Cross-sectional analysis of 789 participants with probable depression (CES-D≥16) recruited from 30 randomly selected Australian general practices to take part in a ten-year cohort study about depression were surveyed about their antidepressant use.
165 (21.0%) participants reported <2 years of antidepressant use and 145 (18.4%) reported ≥2 years of antidepressant use.
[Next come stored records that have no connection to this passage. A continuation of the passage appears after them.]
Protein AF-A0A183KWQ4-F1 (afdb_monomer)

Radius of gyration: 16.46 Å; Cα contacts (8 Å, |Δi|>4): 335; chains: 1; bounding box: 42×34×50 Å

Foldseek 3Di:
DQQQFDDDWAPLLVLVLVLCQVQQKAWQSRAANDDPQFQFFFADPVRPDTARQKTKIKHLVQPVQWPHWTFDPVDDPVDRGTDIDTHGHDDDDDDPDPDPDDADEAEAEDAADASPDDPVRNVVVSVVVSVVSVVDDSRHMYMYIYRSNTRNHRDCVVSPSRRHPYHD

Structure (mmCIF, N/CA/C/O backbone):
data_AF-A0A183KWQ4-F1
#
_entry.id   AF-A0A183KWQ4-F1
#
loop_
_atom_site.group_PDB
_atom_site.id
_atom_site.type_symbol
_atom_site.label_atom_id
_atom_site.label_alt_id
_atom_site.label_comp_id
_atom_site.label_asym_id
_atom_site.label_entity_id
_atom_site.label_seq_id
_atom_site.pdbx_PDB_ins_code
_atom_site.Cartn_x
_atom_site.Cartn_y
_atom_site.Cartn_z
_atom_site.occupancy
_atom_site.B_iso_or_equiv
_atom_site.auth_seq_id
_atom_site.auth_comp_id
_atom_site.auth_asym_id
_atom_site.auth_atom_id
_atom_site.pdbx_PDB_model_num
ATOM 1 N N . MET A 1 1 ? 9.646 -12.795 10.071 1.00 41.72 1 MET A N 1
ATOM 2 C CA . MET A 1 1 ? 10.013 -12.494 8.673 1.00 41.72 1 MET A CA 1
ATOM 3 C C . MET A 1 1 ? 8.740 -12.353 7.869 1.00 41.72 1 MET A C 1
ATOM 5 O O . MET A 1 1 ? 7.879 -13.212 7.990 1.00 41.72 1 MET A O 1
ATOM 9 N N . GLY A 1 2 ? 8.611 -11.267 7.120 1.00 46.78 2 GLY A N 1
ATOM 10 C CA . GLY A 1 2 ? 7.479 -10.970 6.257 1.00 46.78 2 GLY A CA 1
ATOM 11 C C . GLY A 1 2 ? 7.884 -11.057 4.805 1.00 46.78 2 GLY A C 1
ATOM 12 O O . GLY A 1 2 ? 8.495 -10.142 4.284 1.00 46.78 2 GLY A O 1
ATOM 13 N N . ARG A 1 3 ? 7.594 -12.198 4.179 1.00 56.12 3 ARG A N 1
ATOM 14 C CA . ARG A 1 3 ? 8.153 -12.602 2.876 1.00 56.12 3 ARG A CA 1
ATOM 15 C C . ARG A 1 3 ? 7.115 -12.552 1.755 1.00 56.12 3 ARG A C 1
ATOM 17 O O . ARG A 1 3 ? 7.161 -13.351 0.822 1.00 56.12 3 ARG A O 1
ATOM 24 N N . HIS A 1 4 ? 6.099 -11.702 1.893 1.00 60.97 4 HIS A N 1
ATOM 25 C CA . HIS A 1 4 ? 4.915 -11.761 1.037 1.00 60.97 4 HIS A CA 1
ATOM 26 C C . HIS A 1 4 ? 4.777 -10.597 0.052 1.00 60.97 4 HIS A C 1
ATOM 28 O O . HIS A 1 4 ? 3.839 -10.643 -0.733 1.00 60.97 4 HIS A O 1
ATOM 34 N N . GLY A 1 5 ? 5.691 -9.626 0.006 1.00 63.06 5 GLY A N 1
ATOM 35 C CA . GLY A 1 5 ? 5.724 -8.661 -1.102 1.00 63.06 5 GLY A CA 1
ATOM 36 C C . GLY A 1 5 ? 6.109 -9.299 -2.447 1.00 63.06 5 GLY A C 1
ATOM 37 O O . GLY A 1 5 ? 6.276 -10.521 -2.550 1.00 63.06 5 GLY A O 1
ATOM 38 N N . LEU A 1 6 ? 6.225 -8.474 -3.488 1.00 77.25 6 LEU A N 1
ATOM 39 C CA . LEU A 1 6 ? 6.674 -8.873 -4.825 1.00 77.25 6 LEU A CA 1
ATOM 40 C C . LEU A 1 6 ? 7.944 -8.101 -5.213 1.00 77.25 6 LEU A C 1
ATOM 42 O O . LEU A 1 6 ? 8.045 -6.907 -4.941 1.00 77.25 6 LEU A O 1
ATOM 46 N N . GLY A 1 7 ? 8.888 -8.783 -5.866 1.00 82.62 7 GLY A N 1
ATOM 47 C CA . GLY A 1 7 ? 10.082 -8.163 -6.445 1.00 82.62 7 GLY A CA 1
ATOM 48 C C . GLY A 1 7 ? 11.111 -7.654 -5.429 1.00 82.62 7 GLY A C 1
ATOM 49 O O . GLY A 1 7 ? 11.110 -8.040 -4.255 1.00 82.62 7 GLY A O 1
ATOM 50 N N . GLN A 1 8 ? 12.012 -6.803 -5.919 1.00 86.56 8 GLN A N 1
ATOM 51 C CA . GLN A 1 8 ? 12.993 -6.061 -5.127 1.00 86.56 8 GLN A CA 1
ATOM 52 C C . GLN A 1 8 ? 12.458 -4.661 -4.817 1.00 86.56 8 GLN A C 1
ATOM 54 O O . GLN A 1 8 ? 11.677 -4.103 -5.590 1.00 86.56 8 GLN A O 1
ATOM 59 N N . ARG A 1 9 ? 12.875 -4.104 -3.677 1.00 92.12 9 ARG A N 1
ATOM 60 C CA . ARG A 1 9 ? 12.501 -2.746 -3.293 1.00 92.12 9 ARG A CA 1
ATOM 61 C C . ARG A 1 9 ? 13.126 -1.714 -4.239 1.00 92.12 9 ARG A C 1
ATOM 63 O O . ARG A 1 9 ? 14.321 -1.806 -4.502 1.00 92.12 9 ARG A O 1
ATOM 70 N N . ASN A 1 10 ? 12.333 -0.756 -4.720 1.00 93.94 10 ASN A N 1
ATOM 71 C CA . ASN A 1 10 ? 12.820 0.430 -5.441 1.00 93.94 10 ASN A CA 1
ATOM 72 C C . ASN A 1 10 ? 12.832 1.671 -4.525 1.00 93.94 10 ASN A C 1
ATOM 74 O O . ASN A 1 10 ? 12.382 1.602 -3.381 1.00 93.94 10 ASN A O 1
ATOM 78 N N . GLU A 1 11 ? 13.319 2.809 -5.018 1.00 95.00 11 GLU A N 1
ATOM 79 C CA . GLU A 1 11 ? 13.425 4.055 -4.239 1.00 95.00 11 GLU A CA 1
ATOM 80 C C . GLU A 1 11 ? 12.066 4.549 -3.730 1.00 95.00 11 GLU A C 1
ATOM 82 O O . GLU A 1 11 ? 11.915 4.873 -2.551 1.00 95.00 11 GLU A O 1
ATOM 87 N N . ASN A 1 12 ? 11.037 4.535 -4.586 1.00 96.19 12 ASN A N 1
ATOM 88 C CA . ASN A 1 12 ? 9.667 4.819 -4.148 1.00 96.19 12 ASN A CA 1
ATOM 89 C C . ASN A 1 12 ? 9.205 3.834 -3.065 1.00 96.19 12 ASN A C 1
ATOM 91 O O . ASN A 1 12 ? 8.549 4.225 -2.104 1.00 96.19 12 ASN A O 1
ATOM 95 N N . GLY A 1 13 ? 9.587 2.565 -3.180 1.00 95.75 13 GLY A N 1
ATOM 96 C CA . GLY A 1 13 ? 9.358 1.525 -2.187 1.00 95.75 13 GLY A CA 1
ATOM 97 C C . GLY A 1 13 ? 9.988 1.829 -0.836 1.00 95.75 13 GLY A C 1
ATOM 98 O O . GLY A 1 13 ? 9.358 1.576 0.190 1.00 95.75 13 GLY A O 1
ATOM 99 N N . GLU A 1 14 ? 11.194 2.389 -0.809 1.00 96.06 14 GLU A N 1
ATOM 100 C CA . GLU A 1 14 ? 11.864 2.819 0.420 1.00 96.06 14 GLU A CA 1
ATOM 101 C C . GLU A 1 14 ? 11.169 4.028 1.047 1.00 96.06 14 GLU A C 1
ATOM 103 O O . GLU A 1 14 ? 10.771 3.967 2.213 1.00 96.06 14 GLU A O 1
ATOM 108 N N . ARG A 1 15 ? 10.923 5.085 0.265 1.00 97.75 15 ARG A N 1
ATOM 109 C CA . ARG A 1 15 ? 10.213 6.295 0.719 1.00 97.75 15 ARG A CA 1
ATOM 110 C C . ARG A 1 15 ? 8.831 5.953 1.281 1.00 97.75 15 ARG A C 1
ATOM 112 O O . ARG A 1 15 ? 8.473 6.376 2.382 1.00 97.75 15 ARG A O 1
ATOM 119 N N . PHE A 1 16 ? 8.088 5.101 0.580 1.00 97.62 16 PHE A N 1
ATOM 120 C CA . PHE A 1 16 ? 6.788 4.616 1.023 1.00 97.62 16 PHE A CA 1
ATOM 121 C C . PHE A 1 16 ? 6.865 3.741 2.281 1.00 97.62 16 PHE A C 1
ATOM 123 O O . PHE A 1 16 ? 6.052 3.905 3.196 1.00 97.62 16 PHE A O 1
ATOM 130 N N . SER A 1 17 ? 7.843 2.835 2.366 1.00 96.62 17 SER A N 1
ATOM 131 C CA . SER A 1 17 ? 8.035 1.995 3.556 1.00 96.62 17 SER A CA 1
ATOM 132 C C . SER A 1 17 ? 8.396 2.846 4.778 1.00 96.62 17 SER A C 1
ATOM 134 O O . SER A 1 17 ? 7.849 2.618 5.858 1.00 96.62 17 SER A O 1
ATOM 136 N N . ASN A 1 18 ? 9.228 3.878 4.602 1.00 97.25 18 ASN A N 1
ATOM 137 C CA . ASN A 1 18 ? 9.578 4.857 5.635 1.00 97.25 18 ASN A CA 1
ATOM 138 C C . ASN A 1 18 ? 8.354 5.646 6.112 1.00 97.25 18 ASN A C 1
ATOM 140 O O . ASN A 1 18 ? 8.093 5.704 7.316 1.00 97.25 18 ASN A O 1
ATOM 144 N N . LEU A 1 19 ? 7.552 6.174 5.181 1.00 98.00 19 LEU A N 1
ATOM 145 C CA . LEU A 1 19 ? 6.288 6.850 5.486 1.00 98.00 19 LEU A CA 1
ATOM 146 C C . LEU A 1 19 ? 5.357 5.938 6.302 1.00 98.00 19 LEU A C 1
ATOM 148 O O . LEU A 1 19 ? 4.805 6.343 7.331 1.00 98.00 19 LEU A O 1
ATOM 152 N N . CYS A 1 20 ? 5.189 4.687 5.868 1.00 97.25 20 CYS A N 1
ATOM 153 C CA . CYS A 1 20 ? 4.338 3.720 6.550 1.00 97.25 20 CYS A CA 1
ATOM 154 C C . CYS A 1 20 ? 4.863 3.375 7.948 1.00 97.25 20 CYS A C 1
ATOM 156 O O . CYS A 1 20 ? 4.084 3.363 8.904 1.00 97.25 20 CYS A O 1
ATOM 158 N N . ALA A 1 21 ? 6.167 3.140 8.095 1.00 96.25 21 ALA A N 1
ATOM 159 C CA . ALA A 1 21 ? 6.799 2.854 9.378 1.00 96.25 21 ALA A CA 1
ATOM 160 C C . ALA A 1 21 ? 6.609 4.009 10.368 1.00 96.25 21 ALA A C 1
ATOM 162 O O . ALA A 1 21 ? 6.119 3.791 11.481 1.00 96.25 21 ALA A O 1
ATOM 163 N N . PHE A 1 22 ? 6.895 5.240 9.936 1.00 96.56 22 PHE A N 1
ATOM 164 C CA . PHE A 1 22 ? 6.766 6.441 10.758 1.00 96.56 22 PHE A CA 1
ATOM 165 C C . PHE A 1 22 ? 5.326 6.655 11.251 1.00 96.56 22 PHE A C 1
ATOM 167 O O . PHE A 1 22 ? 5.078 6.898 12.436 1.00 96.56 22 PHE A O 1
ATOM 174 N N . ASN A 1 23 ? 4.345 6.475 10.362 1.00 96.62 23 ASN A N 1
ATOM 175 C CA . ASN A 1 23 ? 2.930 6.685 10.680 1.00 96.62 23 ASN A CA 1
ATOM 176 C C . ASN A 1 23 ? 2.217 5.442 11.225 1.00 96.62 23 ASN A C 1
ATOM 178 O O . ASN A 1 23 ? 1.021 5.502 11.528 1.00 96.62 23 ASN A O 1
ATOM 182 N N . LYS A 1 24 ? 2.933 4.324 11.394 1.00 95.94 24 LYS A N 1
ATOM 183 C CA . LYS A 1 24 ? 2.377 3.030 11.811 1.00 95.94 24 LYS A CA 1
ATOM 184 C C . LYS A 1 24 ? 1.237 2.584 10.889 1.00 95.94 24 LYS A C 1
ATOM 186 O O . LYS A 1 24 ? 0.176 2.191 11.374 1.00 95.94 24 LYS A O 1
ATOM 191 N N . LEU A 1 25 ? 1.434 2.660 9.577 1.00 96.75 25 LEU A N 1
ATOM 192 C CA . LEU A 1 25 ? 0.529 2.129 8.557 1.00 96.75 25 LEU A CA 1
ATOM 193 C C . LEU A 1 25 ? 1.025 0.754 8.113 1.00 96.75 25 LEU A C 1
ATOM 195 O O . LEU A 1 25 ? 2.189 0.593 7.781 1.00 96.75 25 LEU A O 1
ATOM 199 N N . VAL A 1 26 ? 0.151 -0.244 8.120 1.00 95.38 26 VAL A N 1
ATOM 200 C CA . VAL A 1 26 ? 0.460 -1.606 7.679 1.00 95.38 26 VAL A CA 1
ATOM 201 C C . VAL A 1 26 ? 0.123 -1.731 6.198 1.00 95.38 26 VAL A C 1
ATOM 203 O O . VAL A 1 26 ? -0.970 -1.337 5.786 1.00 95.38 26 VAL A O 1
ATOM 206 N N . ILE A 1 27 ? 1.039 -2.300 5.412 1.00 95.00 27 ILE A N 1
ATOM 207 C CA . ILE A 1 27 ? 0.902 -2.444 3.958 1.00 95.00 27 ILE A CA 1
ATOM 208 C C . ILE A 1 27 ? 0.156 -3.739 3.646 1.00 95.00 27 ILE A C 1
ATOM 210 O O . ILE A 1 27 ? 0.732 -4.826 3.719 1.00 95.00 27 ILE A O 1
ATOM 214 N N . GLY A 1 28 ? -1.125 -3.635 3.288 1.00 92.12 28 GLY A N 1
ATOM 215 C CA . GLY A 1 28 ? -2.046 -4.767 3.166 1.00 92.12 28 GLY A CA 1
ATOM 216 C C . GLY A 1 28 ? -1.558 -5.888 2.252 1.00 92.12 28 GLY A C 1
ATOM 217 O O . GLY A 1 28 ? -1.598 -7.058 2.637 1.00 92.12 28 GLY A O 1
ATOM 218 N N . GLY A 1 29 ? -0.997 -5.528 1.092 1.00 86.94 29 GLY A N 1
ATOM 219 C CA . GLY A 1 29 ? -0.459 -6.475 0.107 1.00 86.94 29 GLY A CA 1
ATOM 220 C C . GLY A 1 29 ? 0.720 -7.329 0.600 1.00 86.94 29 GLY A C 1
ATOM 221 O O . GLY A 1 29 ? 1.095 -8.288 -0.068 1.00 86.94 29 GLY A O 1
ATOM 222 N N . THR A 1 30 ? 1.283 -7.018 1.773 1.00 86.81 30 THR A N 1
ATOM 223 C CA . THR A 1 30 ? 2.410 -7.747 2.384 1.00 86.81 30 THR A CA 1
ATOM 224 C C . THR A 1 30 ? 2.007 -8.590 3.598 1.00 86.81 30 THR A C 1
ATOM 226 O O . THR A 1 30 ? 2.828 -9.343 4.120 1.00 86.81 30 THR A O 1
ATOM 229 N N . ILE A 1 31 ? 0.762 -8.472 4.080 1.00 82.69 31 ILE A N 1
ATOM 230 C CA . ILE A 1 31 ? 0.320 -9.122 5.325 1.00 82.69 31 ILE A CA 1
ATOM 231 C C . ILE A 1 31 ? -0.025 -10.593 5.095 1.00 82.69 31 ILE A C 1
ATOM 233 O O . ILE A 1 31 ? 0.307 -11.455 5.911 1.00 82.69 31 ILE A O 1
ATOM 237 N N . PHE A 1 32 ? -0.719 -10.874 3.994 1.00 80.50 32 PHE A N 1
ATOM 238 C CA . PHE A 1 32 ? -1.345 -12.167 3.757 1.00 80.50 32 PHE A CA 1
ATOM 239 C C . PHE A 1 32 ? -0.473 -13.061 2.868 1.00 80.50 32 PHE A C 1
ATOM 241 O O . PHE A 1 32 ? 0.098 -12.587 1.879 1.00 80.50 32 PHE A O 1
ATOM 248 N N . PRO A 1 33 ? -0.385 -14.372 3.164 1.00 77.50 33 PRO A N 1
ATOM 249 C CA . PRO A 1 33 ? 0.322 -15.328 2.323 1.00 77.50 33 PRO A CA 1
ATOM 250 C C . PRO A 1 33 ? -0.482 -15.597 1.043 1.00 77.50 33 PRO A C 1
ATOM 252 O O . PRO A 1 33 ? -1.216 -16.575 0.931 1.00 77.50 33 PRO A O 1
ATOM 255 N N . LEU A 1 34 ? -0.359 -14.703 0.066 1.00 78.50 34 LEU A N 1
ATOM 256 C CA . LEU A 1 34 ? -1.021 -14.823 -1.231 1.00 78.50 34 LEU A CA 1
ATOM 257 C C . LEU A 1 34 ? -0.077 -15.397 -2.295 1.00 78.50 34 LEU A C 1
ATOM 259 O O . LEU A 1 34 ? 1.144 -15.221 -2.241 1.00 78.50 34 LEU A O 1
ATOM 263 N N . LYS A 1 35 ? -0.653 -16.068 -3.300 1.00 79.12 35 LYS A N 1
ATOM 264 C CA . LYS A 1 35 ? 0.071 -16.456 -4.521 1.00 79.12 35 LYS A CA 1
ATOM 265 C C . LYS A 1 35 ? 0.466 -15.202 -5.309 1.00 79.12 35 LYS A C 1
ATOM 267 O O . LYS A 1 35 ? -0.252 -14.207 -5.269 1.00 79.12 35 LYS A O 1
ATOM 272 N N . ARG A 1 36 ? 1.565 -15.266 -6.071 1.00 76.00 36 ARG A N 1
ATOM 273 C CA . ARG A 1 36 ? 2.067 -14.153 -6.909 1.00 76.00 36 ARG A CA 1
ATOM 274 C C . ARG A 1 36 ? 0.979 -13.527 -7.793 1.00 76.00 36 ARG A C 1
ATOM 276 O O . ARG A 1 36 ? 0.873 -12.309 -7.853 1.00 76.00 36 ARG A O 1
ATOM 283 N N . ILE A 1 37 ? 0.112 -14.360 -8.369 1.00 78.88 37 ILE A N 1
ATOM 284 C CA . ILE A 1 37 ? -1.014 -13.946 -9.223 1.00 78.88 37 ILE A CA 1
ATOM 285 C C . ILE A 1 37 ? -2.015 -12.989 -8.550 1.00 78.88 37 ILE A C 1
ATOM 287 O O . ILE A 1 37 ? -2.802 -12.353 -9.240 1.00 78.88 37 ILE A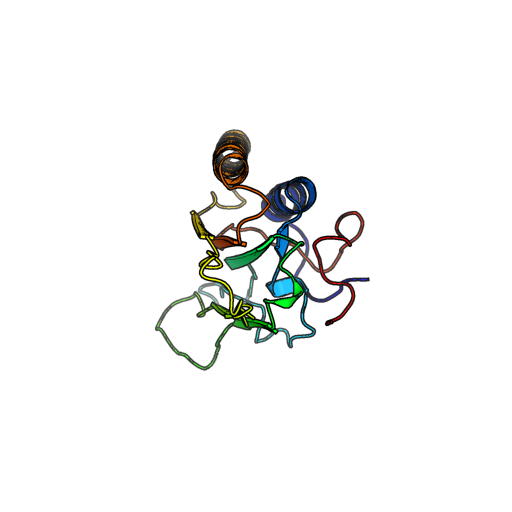 O 1
ATOM 291 N N . HIS A 1 38 ? -2.005 -12.906 -7.217 1.00 83.75 38 HIS A N 1
ATOM 292 C CA . HIS A 1 38 ? -2.878 -12.055 -6.408 1.00 83.75 38 HIS A CA 1
ATOM 293 C C . HIS A 1 38 ? -2.155 -10.828 -5.830 1.00 83.75 38 HIS A C 1
ATOM 295 O O . HIS A 1 38 ? -2.733 -10.141 -4.990 1.00 83.75 38 HIS A O 1
ATOM 301 N N . LYS A 1 39 ? -0.897 -10.587 -6.225 1.00 84.06 39 LYS A N 1
ATOM 302 C CA . LYS A 1 39 ? -0.052 -9.498 -5.706 1.00 84.06 39 LYS A CA 1
ATOM 303 C C . LYS A 1 39 ? 0.305 -8.455 -6.750 1.00 84.06 39 LYS A C 1
ATOM 305 O O . LYS A 1 39 ? 0.368 -7.285 -6.403 1.00 84.06 39 LYS A O 1
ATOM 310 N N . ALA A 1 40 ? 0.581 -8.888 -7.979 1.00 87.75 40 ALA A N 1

After adjusting for depression severity, LTU AD was associated with: single (OR 1.56, 95%CI 1.05-2.32) or recurrent episode of depression (3.44, 2.06-5.74); using SSRIs (3.85, 2.03-7.33), sedatives (2.04, 1.29-3.22), or antipsychotics (4.51, 1.67-12.17); functional limitations due to long-term illness (2.81, 1.55-5.08), poor/fair self-rated health (1.57, 1.14-2.15), inability to work (2.49, 1.37-4.53), benefits as main source of income (2.15, 1.33-3.49), GP visits longer than 20min (1.79, 1.17-2.73); rating GP visits as moderately to extremely helpful (2.71, 1.79-4.11), and more self-help practices (1.16, 1.09-1.23).
All measures were self-report. Sample may not be representative of culturally different or adolescent populations. Cross-sectional design raises possibility of "confounding by indication".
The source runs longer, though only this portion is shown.